BRUNSWICK, Ga. -- Jury selection in the trial of three men charged with chasing and killing Ahmaud Arbery crawled into its second week on Monday, with the judge and attorneys resuming their slow-moving task of questioning potential jurors one-by-one.
By the time court adjourned Monday night, Superior Court Judge Timothy Walmsley deemed nine additional prospective jurors to be fair-minded enough to remain in the pool from which a final jury will be chose.
That means 32 total potential jurors have been qualified to advance since jury selection began a week ago. That's about half the number that will be needed needed before a final jury can be seated.
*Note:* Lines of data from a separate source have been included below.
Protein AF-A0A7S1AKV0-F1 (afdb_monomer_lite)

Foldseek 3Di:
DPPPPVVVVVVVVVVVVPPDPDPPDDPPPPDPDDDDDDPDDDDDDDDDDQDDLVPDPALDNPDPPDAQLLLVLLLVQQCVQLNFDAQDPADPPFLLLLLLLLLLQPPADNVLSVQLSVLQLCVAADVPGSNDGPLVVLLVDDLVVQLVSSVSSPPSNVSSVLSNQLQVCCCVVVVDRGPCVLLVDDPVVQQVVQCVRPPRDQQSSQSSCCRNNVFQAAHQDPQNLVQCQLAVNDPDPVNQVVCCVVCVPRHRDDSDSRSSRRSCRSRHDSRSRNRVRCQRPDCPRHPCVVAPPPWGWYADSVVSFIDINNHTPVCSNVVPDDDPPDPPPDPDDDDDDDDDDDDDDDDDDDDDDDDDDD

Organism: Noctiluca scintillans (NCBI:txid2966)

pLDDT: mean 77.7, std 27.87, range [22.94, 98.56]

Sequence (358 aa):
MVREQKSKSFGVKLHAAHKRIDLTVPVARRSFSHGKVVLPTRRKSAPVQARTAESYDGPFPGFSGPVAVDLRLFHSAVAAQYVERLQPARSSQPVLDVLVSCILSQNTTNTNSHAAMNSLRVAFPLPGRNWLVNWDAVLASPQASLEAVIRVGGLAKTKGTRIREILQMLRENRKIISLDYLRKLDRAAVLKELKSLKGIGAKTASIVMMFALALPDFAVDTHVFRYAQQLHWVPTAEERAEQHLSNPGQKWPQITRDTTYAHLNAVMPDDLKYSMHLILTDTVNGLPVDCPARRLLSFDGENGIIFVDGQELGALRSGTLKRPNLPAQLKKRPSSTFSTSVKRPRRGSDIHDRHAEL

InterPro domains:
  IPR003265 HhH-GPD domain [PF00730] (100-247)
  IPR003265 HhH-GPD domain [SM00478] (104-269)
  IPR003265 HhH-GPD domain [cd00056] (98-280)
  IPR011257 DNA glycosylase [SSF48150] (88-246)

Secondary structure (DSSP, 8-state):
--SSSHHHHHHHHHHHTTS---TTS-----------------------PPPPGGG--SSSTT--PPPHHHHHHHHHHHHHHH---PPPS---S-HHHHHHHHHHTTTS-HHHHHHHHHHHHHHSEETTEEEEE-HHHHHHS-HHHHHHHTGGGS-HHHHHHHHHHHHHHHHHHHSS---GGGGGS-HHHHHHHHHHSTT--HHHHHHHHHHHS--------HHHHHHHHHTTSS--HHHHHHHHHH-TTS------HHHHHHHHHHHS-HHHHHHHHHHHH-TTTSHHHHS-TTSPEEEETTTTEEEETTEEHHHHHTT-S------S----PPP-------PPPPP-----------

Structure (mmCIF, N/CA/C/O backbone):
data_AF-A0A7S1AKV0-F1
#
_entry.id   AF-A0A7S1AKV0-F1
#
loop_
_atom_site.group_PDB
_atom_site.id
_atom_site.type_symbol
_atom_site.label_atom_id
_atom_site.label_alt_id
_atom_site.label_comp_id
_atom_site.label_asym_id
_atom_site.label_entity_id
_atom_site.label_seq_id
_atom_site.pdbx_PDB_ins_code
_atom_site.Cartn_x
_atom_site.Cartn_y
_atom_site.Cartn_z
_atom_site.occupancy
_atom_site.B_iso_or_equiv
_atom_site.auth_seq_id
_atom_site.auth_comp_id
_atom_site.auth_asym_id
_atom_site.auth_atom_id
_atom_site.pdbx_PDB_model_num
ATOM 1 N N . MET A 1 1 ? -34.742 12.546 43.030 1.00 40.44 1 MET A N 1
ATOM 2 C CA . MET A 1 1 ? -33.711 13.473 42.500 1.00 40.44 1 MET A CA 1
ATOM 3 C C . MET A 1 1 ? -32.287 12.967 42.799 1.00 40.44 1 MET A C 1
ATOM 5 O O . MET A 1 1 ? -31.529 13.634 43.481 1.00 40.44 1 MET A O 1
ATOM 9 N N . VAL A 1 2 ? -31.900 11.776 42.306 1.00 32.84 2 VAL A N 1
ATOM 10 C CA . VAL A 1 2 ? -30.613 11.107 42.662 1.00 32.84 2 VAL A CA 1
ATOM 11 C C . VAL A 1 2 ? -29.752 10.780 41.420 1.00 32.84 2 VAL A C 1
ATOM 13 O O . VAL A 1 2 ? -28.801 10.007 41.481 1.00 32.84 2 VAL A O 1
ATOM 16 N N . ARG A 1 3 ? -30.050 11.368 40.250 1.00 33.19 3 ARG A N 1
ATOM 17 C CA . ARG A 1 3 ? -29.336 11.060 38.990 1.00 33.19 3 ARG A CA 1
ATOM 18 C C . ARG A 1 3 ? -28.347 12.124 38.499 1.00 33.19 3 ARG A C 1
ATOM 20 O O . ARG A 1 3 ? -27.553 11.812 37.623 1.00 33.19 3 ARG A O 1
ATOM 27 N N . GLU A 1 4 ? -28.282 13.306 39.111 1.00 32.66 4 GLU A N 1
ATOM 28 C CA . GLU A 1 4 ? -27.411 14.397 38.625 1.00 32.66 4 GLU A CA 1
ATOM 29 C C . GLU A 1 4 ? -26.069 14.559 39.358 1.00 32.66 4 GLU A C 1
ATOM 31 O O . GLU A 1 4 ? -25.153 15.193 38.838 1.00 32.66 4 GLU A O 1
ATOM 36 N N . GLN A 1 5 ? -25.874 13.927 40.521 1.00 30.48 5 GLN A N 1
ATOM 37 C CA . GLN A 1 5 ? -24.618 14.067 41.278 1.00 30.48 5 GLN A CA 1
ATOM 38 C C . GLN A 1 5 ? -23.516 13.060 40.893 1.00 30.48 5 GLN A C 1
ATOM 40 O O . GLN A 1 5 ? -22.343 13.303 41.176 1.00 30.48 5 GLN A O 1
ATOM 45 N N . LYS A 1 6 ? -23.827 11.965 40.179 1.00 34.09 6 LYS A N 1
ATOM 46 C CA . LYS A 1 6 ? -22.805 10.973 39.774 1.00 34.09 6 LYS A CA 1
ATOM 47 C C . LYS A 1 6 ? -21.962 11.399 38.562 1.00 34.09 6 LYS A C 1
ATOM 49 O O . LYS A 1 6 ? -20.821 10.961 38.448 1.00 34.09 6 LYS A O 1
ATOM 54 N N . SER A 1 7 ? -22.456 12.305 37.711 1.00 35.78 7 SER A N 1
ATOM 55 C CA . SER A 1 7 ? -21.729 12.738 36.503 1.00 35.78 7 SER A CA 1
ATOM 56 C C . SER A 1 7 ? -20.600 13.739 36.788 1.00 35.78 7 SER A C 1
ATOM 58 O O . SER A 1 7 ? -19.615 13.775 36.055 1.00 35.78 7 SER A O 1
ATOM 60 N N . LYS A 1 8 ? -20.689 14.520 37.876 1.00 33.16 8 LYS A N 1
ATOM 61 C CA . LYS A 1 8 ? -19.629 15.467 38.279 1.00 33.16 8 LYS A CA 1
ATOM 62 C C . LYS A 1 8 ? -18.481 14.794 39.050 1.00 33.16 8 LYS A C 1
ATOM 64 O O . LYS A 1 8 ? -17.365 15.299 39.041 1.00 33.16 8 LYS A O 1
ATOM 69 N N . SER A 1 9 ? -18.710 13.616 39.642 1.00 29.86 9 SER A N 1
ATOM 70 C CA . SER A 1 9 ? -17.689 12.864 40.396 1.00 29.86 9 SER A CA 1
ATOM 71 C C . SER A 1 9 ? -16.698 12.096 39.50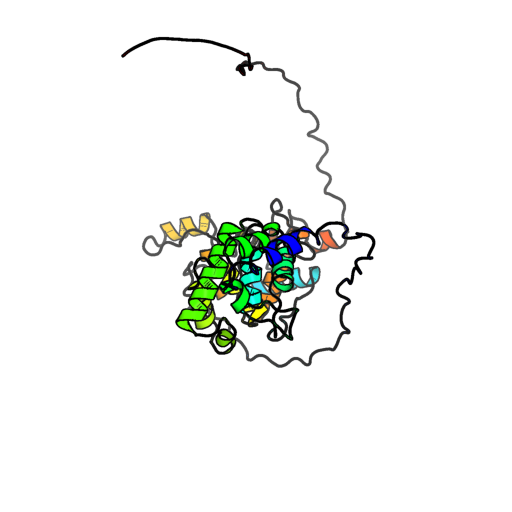2 1.00 29.86 9 SER A C 1
ATOM 73 O O . SER A 1 9 ? -15.542 11.907 39.882 1.00 29.86 9 SER A O 1
ATOM 75 N N . PHE A 1 10 ? -17.102 11.697 38.289 1.00 32.75 10 PHE A N 1
ATOM 76 C CA . PHE A 1 10 ? -16.243 10.931 37.371 1.00 32.75 10 PHE A CA 1
ATOM 77 C C . PHE A 1 10 ? -15.218 11.818 36.637 1.00 32.75 10 PHE A C 1
ATOM 79 O O . PHE A 1 10 ? -14.066 11.425 36.463 1.00 32.75 10 PHE A O 1
ATOM 86 N N . GLY A 1 11 ? -15.602 13.053 36.280 1.00 31.22 11 GLY A N 1
ATOM 87 C CA . GLY A 1 11 ? -14.726 14.017 35.597 1.00 31.22 11 GLY A CA 1
ATOM 88 C C . GLY A 1 11 ? -13.608 14.592 36.475 1.00 31.22 11 GLY A C 1
ATOM 89 O O . GLY A 1 11 ? -12.520 14.877 35.980 1.00 31.22 11 GLY A O 1
ATOM 90 N N . VAL A 1 12 ? -13.829 14.694 37.790 1.00 31.95 12 VAL A N 1
ATOM 91 C CA . VAL A 1 12 ? -12.824 15.207 38.742 1.00 31.95 12 VAL A CA 1
ATOM 92 C C . VAL A 1 12 ? -11.807 14.121 39.131 1.00 31.95 12 VAL A C 1
ATOM 94 O O . VAL A 1 12 ? -10.632 14.422 39.341 1.00 31.95 12 VAL A O 1
ATOM 97 N N . LYS A 1 13 ? -12.198 12.837 39.120 1.00 32.03 13 LYS A N 1
ATOM 98 C CA . LYS A 1 13 ? -11.284 11.709 39.392 1.00 32.03 13 LYS A CA 1
ATOM 99 C C . LYS A 1 13 ? -10.300 11.413 38.251 1.00 32.03 13 LYS A C 1
ATOM 101 O O . LYS A 1 13 ? -9.218 10.903 38.523 1.00 32.03 13 LYS A O 1
ATOM 106 N N . LEU A 1 14 ? -10.610 11.792 37.008 1.00 30.56 14 LEU A N 1
ATOM 107 C CA . LEU A 1 14 ? -9.684 11.640 35.874 1.00 30.56 14 LEU A CA 1
ATOM 108 C C . LEU A 1 14 ? -8.588 12.728 35.843 1.00 30.56 14 LEU A C 1
ATOM 110 O O . LEU A 1 14 ? -7.516 12.510 35.287 1.00 30.56 14 LEU A O 1
ATOM 114 N N . HIS A 1 15 ? -8.830 13.888 36.468 1.00 30.56 15 HIS A N 1
ATOM 115 C CA . HIS A 1 15 ? -7.857 14.988 36.544 1.00 30.56 15 HIS A CA 1
ATOM 116 C C . HIS A 1 15 ? -6.863 14.850 37.712 1.00 30.56 15 HIS A C 1
ATOM 118 O O . HIS A 1 15 ? -5.768 15.406 37.653 1.00 30.56 15 HIS A O 1
ATOM 124 N N . ALA A 1 16 ? -7.201 14.074 38.748 1.00 30.05 16 ALA A N 1
ATOM 125 C CA . ALA A 1 16 ? -6.339 13.853 39.913 1.00 30.05 16 ALA A CA 1
ATOM 126 C C . ALA A 1 16 ? -5.303 12.721 39.728 1.00 30.05 16 ALA A C 1
ATOM 128 O O . ALA A 1 16 ? -4.313 12.685 40.452 1.00 30.05 16 ALA A O 1
ATOM 129 N N . ALA A 1 17 ? -5.472 11.837 38.736 1.00 30.30 17 ALA A N 1
ATOM 130 C CA . ALA A 1 17 ? -4.527 10.749 38.443 1.00 30.30 17 ALA A CA 1
ATOM 131 C C . ALA A 1 17 ? -3.342 11.164 37.536 1.00 30.30 17 ALA A C 1
ATOM 133 O O . ALA A 1 17 ? -2.482 10.344 37.229 1.00 30.30 17 ALA A O 1
ATOM 134 N N . HIS A 1 18 ? -3.265 12.435 37.119 1.00 32.22 18 HIS A N 1
ATOM 135 C CA . HIS A 1 18 ? -2.223 12.957 36.219 1.00 32.22 18 HIS A CA 1
ATOM 136 C C . HIS A 1 18 ? -1.026 13.626 36.920 1.00 32.22 18 HIS A C 1
ATOM 138 O O . HIS A 1 18 ? -0.244 14.323 36.273 1.00 32.22 18 HIS A O 1
ATOM 144 N N . LYS A 1 19 ? -0.821 13.413 38.224 1.00 32.81 19 LYS A N 1
ATOM 145 C CA . LYS A 1 19 ? 0.403 13.866 38.903 1.00 32.81 19 LYS A CA 1
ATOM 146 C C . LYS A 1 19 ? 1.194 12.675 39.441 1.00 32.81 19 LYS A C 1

The judge has said it's possible that he may not seat a final jury of 12 people and four alternates until next week.
Arbery was fatally shot after a white father and son spotted the 25-year-old Black man running through their neighborhood outside the port city of Brunswick on Feb. 23, 2020. They armed themselves and pursued him in a pickup truck, and then a white neighbor, William “Roddie” Bryan, joined the chase in another truck. No one was charged until two months later, after Bryan's cellphone video of the chase and shooting leaked online and stirred a national outcry.
Now the McMichaels and Bryan face life in prison if convicted of murder. Their lawyers have opted to try to find an impartial jury in coastal Glynn County, a community of 85,000 where the slaying dominated news headlines, social media feeds and workplace chatter.
Defense attorneys said the men facing trial committed no crimes. They say the McMichaels had reason to suspect Arbery had committed crimes in the neighborhood because he had been seen previously entering a house under construction. They say Travis McMichael shot him in self-defense after Arbery attacked with his fists.
Prosecutors say Arbery was merely out jogging when he was slain. Investigators have said he was unarmed and there's no evidence he committed crimes in the area.
Most potential jurors questioned so far have seen the video of Travis McMichael shooting Arbery three times at close range with a shotgun. Many have said they have already formed opinions about the case, including some deemed impartial enough to remain in the jury pool because they said they can keep an open mind.
Ten of the 19 jury pool members questioned individually in court Monday were dismissed, either because of personal hardships or because the judge agreed they would have difficulty weighing the case fairly.
One prospective juror the judge allowed to advance told attorneys said he's a former law enforcement officer who took part last year in a memorial event in which people ran in Arbery's memory and posted video to social media. He told attorneys he did not think chasing Arbery was the best idea, suggesting the men on trial should have called police instead.
“Do you believe as they sit here now that they have a committed a crime?” asked Jason Sheffield, an attorney for Travis McMichael.
“I’d say yes,” the man replied. When asked what crime he thought the committed, he replied: “Murder?”
Another man who remains in the jury pool after questioning, a railroad worker, noted that Arbery was unarmed when he was killed.
“It was three persons who attacked one and no gun,” the potential juror said.
Still, he said he does not know much about the case besides what he saw in the video. And he told attorneys he does not use a computer or social media.
“There’s things that happened that we didn’t see and we don’t know,” the man said.
A woman also found qualified to serve by the judge said she supports the Black Lives Matter movement but could keep an open mind if seated on the jury.
“I would like to believe if Mr. Arbery were white, this would still happen.” She said she wants to believe Arbery's race wasn't a factor in the killing.
“I would like to believe if Mr. Arbery were white, this would still happen,” the woman said.
Attorneys asked if she currently believes the defendants are guilty of anything.
“I think that they are guilty of murder," the woman said, "but I think there are all kinds of circumstances that could probably justify murder.”